I decided to use DTG printer and I am having an issue and wondering if you can help point me to the right direction.

Here is the issue:
The printer I am using is modified EPSON Stylus Photo 1390 series. By the vendor, I was trained to use 2 software programs: Acro RIP and EK Print.

The issue I am having is when I am using AcroRIP, and printing on White T-Shirt (no pre-treatment), the pictures is somewhat blurry. Blurry not to the point that it is unsellable, but it is something that I find it annoying. 

I tested the following image: https://s-media-cache-ak0.pinimg.com/736x/99/e2/20/99e220359b1f5027d793745bf4d089e2.jpg

And I can see the wings of the logo are a bit blurry, when printing on White Tshirt.

A few observation:
1. When using the AcroRIP on Black shirt with white underbase, it looks just Fine.
2. When using EKPrint, I NEVER have any of these blurry printing issue. However, EKPrint doesn't generate enough white ink (different concern), so the result is not as satisfactory as using AcroRIP
3. Originally, I was told that the chance is the print head was set too far. So I did a test where I set the T-Shirt from very CLOSE to the print head (to the point that the residue of the ink will get to the shirt), to very FAR to the print head. All result the same blurriness.
4. I also tested one with pre-treated White Shirt, same blurry result.

So, originally, I inclined to blame the Printer, BUT, that's not as logical, since the result on EKPrint has no blurry issue (with same exact image, same exact printer setting).

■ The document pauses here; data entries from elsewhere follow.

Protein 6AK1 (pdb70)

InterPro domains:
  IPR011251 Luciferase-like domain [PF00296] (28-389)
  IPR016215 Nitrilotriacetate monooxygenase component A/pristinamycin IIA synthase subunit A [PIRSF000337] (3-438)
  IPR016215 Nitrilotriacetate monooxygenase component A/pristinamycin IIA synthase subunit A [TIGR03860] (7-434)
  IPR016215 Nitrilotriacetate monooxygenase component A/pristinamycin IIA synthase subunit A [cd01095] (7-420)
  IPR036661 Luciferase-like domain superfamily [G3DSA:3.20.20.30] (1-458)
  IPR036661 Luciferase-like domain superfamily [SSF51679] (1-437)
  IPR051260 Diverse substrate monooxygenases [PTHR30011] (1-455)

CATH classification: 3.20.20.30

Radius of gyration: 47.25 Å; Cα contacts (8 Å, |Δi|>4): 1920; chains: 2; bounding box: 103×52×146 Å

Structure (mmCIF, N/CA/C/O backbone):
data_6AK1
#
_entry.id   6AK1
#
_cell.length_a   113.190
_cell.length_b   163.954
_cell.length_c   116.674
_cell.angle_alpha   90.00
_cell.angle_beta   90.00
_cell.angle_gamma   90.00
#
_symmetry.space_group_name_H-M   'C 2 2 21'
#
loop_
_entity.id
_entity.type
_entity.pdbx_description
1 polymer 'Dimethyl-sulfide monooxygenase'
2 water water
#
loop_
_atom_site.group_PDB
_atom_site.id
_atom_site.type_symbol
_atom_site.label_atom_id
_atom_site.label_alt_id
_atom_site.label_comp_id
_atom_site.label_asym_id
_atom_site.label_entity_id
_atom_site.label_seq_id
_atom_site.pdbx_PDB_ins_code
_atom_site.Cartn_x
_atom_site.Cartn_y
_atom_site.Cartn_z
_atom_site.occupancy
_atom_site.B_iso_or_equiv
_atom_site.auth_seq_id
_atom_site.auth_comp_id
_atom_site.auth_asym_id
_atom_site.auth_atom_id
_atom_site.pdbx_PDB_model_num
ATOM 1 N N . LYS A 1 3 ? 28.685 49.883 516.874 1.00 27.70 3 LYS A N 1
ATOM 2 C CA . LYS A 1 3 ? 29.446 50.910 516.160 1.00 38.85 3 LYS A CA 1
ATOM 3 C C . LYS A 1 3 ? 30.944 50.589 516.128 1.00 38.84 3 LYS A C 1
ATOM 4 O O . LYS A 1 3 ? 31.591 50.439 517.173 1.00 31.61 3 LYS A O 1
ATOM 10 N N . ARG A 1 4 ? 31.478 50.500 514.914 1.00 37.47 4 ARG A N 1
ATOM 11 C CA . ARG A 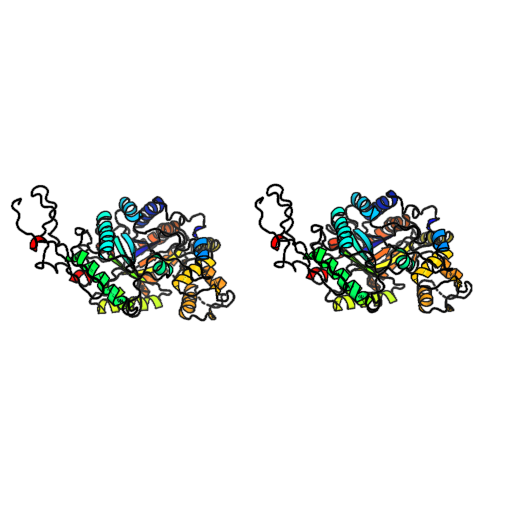1 4 ? 32.827 50.005 514.694 1.00 33.95 4 ARG A CA 1
ATOM 12 C C . ARG A 1 4 ? 33.863 51.055 515.074 1.00 30.57 4 ARG A C 1
ATOM 13 O O . ARG A 1 4 ? 33.743 52.227 514.707 1.00 34.97 4 ARG A O 1
ATOM 21 N N . ILE A 1 5 ? 34.886 50.625 515.809 1.00 25.69 5 ILE A N 1
ATOM 22 C CA . ILE A 1 5 ? 35.998 51.500 516.172 1.00 24.51 5 ILE A CA 1
ATOM 23 C C . ILE A 1 5 ? 36.993 51.565 515.013 1.00 27.51 5 ILE A C 1
ATOM 24 O O . ILE A 1 5 ? 37.405 50.533 514.468 1.00 26.94 5 ILE A O 1
ATOM 29 N N . VAL A 1 6 ? 37.366 52.783 514.624 1.00 24.11 6 VAL A N 1
ATOM 30 C CA . VAL A 1 6 ? 38.321 52.994 513.541 1.00 24.59 6 VAL A CA 1
ATOM 31 C C . VAL A 1 6 ? 39.733 52.914 514.109 1.00 26.79 6 VAL A C 1
ATOM 32 O O . VAL A 1 6 ? 40.068 53.616 515.071 1.00 26.61 6 VAL A O 1
ATOM 36 N N . LEU A 1 7 ? 40.571 52.062 513.515 1.00 23.78 7 LEU A N 1
ATOM 37 C CA . LEU A 1 7 ? 41.933 51.844 513.995 1.00 23.66 7 LEU A CA 1
ATOM 38 C C . LEU A 1 7 ? 42.925 52.379 512.970 1.00 24.40 7 LEU A C 1
ATOM 39 O O . LEU A 1 7 ? 42.972 51.892 511.837 1.00 24.35 7 LEU A O 1
ATOM 44 N N . ASN A 1 8 ? 43.703 53.382 513.365 1.00 24.98 8 ASN A N 1
ATOM 45 C CA . ASN A 1 8 ? 44.743 53.966 512.531 1.00 23.46 8 ASN A CA 1
ATOM 46 C C . ASN A 1 8 ? 46.091 53.832 513.227 1.00 25.76 8 ASN A C 1
ATOM 47 O O . ASN A 1 8 ? 46.183 53.987 514.454 1.00 21.52 8 ASN A O 1
ATOM 52 N N . ALA A 1 9 ? 47.140 53.587 512.440 1.00 17.83 9 ALA A N 1
ATOM 53 C CA . ALA A 1 9 ? 48.499 53.704 512.946 1.00 23.35 9 ALA A CA 1
ATOM 54 C C . ALA A 1 9 ? 49.018 55.107 512.657 1.00 22.09 9 ALA A C 1
ATOM 55 O O . ALA A 1 9 ? 48.948 55.586 511.523 1.00 22.69 9 ALA A O 1
ATOM 57 N N . PHE A 1 10 ? 49.520 55.759 513.690 1.00 20.29 10 PHE A N 1
ATOM 58 C CA . PHE A 1 10 ? 50.122 57.079 513.600 1.00 21.39 10 PHE A CA 1
ATOM 59 C C . PHE A 1 10 ? 51.634 56.889 513.508 1.00 22.74 10 PHE A C 1
ATOM 60 O O . PHE A 1 10 ? 52.237 56.221 514.365 1.00 23.25 10 PHE A O 1
ATOM 68 N N . ASP A 1 11 ? 52.239 57.445 512.461 1.00 19.23 11 ASP A N 1
ATOM 69 C CA . ASP A 1 11 ? 53.676 57.329 512.235 1.00 21.32 11 ASP A CA 1
ATOM 70 C C . ASP A 1 11 ? 54.159 58.628 511.586 1.00 20.37 11 ASP A C 1
ATOM 71 O O . ASP A 1 11 ? 53.383 59.553 511.350 1.00 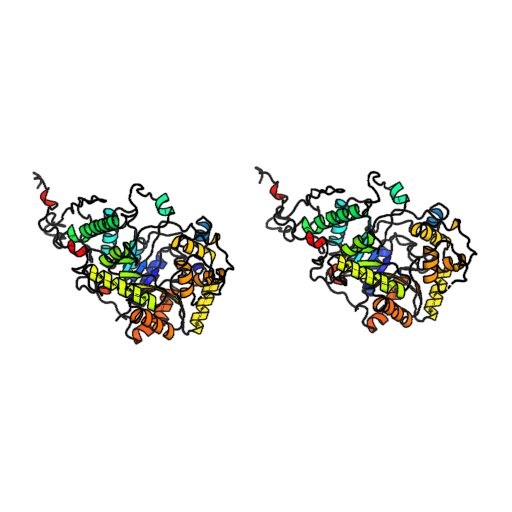19.91 11 ASP A O 1
ATOM 76 N N . MET A 1 12 ? 55.456 58.698 511.313 1.00 17.11 12 MET A N 1
ATOM 77 C CA . MET A 1 12 ? 56.055 59.870 510.696 1.00 19.61 12 MET A CA 1
ATOM 78 C C . MET A 1 12 ? 57.361 59.399 510.082 1.00 18.49 12 MET A C 1
ATOM 79 O O . MET A 1 12 ? 57.936 58.423 510.546 1.00 20.59 12 MET A O 1
ATOM 84 N N . THR A 1 13 ? 57.814 60.054 509.013 1.00 20.03 13 THR A N 1
ATOM 85 C CA . THR A 1 13 ? 59.004 59.558 508.318 1.00 19.64 13 THR A CA 1
ATOM 86 C C . THR A 1 13 ? 60.270 60.047 509.032 1.00 20.81 13 THR A C 1
ATOM 87 O O . THR A 1 13 ? 61.129 60.723 508.463 1.00 21.03 13 THR A O 1
ATOM 91 N N . CYS A 1 14 ? 60.363 59.685 510.313 1.00 19.68 14 CYS A N 1
ATOM 92 C CA . CYS A 1 14 ? 61.446 60.114 511.190 1.00 20.03 14 CYS A CA 1
ATOM 93 C C . CYS A 1 14 ? 61.609 59.075 512.297 1.00 20.28 14 CYS A C 1
ATOM 94 O O . CYS A 1 14 ? 60.881 58.086 512.344 1.00 18.09 14 CYS A O 1
ATOM 97 N N . VAL A 1 15 ? 62.542 59.330 513.222 1.00 21.42 15 VAL A N 1
ATOM 98 C CA . VAL A 1 15 ? 62.870 58.346 514.253 1.00 22.28 15 VAL A CA 1
ATOM 99 C C . VAL A 1 15 ? 62.004 58.545 515.499 1.00 23.80 15 VAL A C 1
ATOM 100 O O . VAL A 1 15 ? 61.177 57.689 515.833 1.00 22.44 15 VAL A O 1
ATOM 104 N N . SER A 1 16 ? 62.195 59.653 516.214 1.00 21.47 16 SER A N 1
ATOM 105 C CA . SER A 1 16 ? 61.405 59.950 517.411 1.00 20.84 16 SER A CA 1
ATOM 106 C C . SER A 1 16 ? 60.230 60.847 517.029 1.00 22.96 16 SER A C 1
ATOM 107 O O . SER A 1 16 ? 60.422 61.997 516.613 1.00 20.29 16 SER A O 1
ATOM 110 N N . HIS A 1 17 ? 59.016 60.324 517.182 1.00 19.42 17 HIS A N 1
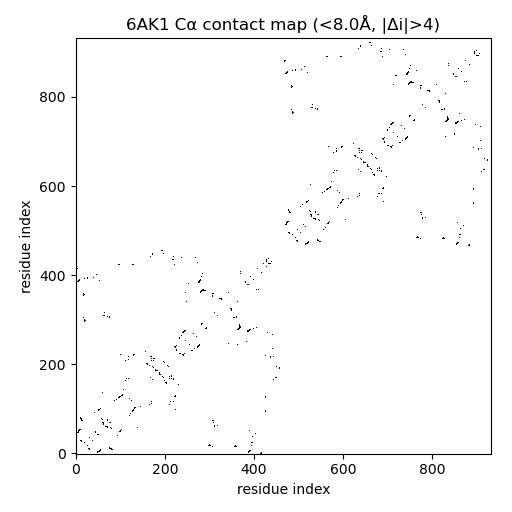ATOM 111 C CA . HIS A 1 17 ? 57.811 61.010 516.740 1.00 21.37 17 HIS A CA 1
ATOM 112 C C . HIS A 1 17 ? 57.060 61.592 517.930 1.00 19.95 17 HIS A C 1
ATOM 113 O O . HIS A 1 17 ? 57.064 62.805 518.149 1.00 22.91 17 HIS A O 1
ATOM 120 N N . GLN A 1 18 ? 56.389 60.729 518.681 1.00 21.75 18 GLN A N 1
ATOM 121 C CA . GLN A 1 18 ? 55.679 61.114 519.892 1.00 25.97 18 GLN A CA 1
ATOM 122 C C . GLN A 1 18 ? 56.392 60.677 521.171 1.00 26.27 18 GLN A C 1
ATOM 123 O O . GLN A 1 18 ? 55.937 61.039 522.263 1.00 26.12 18 GLN A O 1
ATOM 129 N N . SER A 1 19 ? 57.505 59.936 521.072 1.00 21.78 19 SER A N 1
ATOM 130 C CA . SER A 1 19 ? 58.228 59.422 522.233 1.00 24.72 19 SER A CA 1
ATOM 131 C C . SER A 1 19 ? 59.717 59.710 522.099 1.00 28.07 19 SER A C 1
ATOM 132 O O . SER A 1 19 ? 60.275 59.649 520.999 1.00 30.45 19 SER A O 1
ATOM 135 N N . ALA A 1 20 ? 60.369 59.987 523.231 1.00 23.98 20 ALA A N 1
ATOM 136 C CA . ALA A 1 20 ? 61.777 60.370 523.255 1.00 26.98 20 ALA A CA 1
ATOM 137 C C . ALA A 1 20 ? 62.621 59.242 523.834 1.00 24.62 20 ALA A C 1
ATOM 138 O O . ALA A 1 20 ? 62.248 58.651 524.847 1.00 29.05 20 ALA A O 1
ATOM 140 N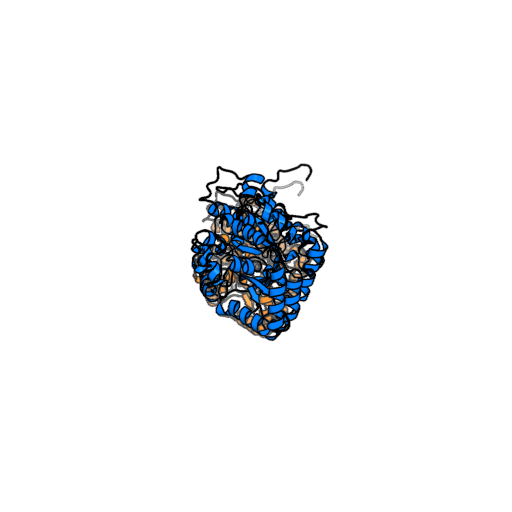 N . GLY A 1 21 ? 63.756 58.945 523.194 1.00 23.23 21 GLY A N 1
ATOM 141 C CA . GLY A 1 21 ? 64.679 57.937 523.680 1.00 22.50 21 GLY A CA 1
ATOM 142 C C . GLY A 1 21 ? 64.294 56.484 523.444 1.00 25.08 21 GLY A C 1
ATOM 143 O O . GLY A 1 21 ? 65.187 55.622 523.415 1.00 23.73 21 GLY A O 1
ATOM 144 N N . THR A 1 22 ? 63.006 56.171 523.255 1.00 23.95 22 THR A N 1
ATOM 145 C CA . THR A 1 22 ? 62.583 54.778 523.094 1.00 21.55 22 THR A CA 1
ATOM 146 C C . THR A 1 22 ? 63.042 54.136 521.783 1.00 22.52 22 THR A C 1
ATOM 147 O O . THR A 1 22 ? 62.902 52.914 521.634 1.00 18.63 22 THR A O 1
ATOM 151 N N . TRP A 1 23 ? 63.587 54.909 520.836 1.00 20.92 23 TRP A N 1
ATOM 152 C CA . TRP A 1 23 ? 64.223 54.307 519.670 1.00 20.76 23 TRP A CA 1
ATOM 153 C C . TRP A 1 23 ? 65.449 53.496 520.048 1.00 21.86 23 TRP A C 1
ATOM 154 O O . TRP A 1 23 ? 65.912 52.671 519.254 1.00 23.16 23 TRP A O 1
ATOM 165 N N . ARG A 1 24 ? 65.992 53.734 521.234 1.00 23.75 24 ARG A N 1
ATOM 166 C CA . ARG A 1 24 ? 67.137 52.985 521.717 1.00 25.59 24 ARG A CA 1
ATOM 167 C C . ARG A 1 24 ? 66.772 51.571 522.132 1.00 23.80 24 ARG A C 1
ATOM 168 O O . ARG A 1 24 ? 67.670 50.734 522.255 1.00 26.40 24 ARG A O 1
ATOM 176 N N . HIS A 1 25 ? 65.495 51.291 522.375 1.00 22.89 25 HIS A N 1
ATOM 177 C CA . HIS A 1 25 ? 65.115 49.962 522.828 1.00 23.37 25 HIS A CA 1
ATOM 178 C C . HIS A 1 25 ? 65.537 48.919 521.791 1.00 25.93 25 HIS A C 1
ATOM 179 O O . HIS A 1 25 ? 65.477 49.183 520.583 1.00 24.59 25 HIS A O 1
ATOM 186 N N . PRO A 1 26 ? 65.993 47.740 522.222 1.00 25.75 26 PRO A N 1
ATOM 187 C CA . PRO A 1 26 ? 66.411 46.714 521.246 1.00 22.40 26 PRO A CA 1
ATOM 188 C C . PRO A 1 26 ? 65.333 46.322 520.243 1.00 25.29 26 PRO A C 1
ATOM 189 O O . PRO A 1 26 ? 65.672 45.953 519.109 1.00 25.82 26 PRO A O 1
ATOM 193 N N . SER A 1 27 ? 64.049 46.382 520.618 1.00 21.80 27 SER A N 1
ATOM 194 C CA . SER A 1 27 ? 62.960 46.027 519.717 1.00 24.28 27 SER A CA 1
ATOM 195 C C . SER A 1 27 ? 62.619 47.109 518.699 1.00 24.39 27 SER A C 1
ATOM 196 O O . SER A 1 27 ? 61.914 46.812 517.729 1.00 20.45 27 SER A O 1
ATOM 199 N N . SER A 1 28 ? 63.060 48.348 518.891 1.00 23.40 28 SER A N 1
ATOM 200 C CA . SER A 1 28 ? 62.587 49.418 518.023 1.00 24.27 28 SER A CA 1
ATOM 201 C C . SER A 1 28 ? 63.334 49.421 516.699 1.00 23.13 28 SER A C 1
ATOM 202 O O . SER A 1 28 ? 64.570 49.387 516.663 1.00 21.85 28 SER A O 1
ATOM 205 N N . GLN A 1 29 ? 62.570 49.491 515.614 1.00 21.08 29 GLN A N 1
ATOM 206 C CA . GLN A 1 29 ? 63.099 49.778 514.288 1.00 21.56 29 GLN A CA 1
ATOM 207 C C . GLN A 1 29 ? 62.788 51.209 513.842 1.00 23.18 29 GLN A C 1
ATOM 208 O O . GLN A 1 29 ? 62.790 51.497 512.635 1.00 22.66 29 GLN A O 1
ATOM 214 N N . ALA A 1 30 ? 62.549 52.115 514.794 1.00 18.98 30 ALA A N 1
ATOM 215 C CA . ALA A 1 30 ? 62.309 53.517 514.451 1.00 22.09 30 ALA A CA 1
ATOM 216 C C . ALA A 1 30 ? 63.443 54.086 513.614 1.00 22.42 30 ALA A C 1
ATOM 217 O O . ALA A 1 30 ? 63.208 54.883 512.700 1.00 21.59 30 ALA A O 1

So, to me, this points out to the AcroRIP setting that may be wrong. But maybe you guys can shed a little light and point me to the right direction on what I can get a better result.

Thanks so much, y'all!

*cheers
Ray


----------



## Justdori (Oct 11, 2020)

I'm having the same issue here, I have the same printer and when I print on white background the image comes blurry. I'm using only AcroRIP for printing. If you have found a solution could you please share it here?
Thank you


----------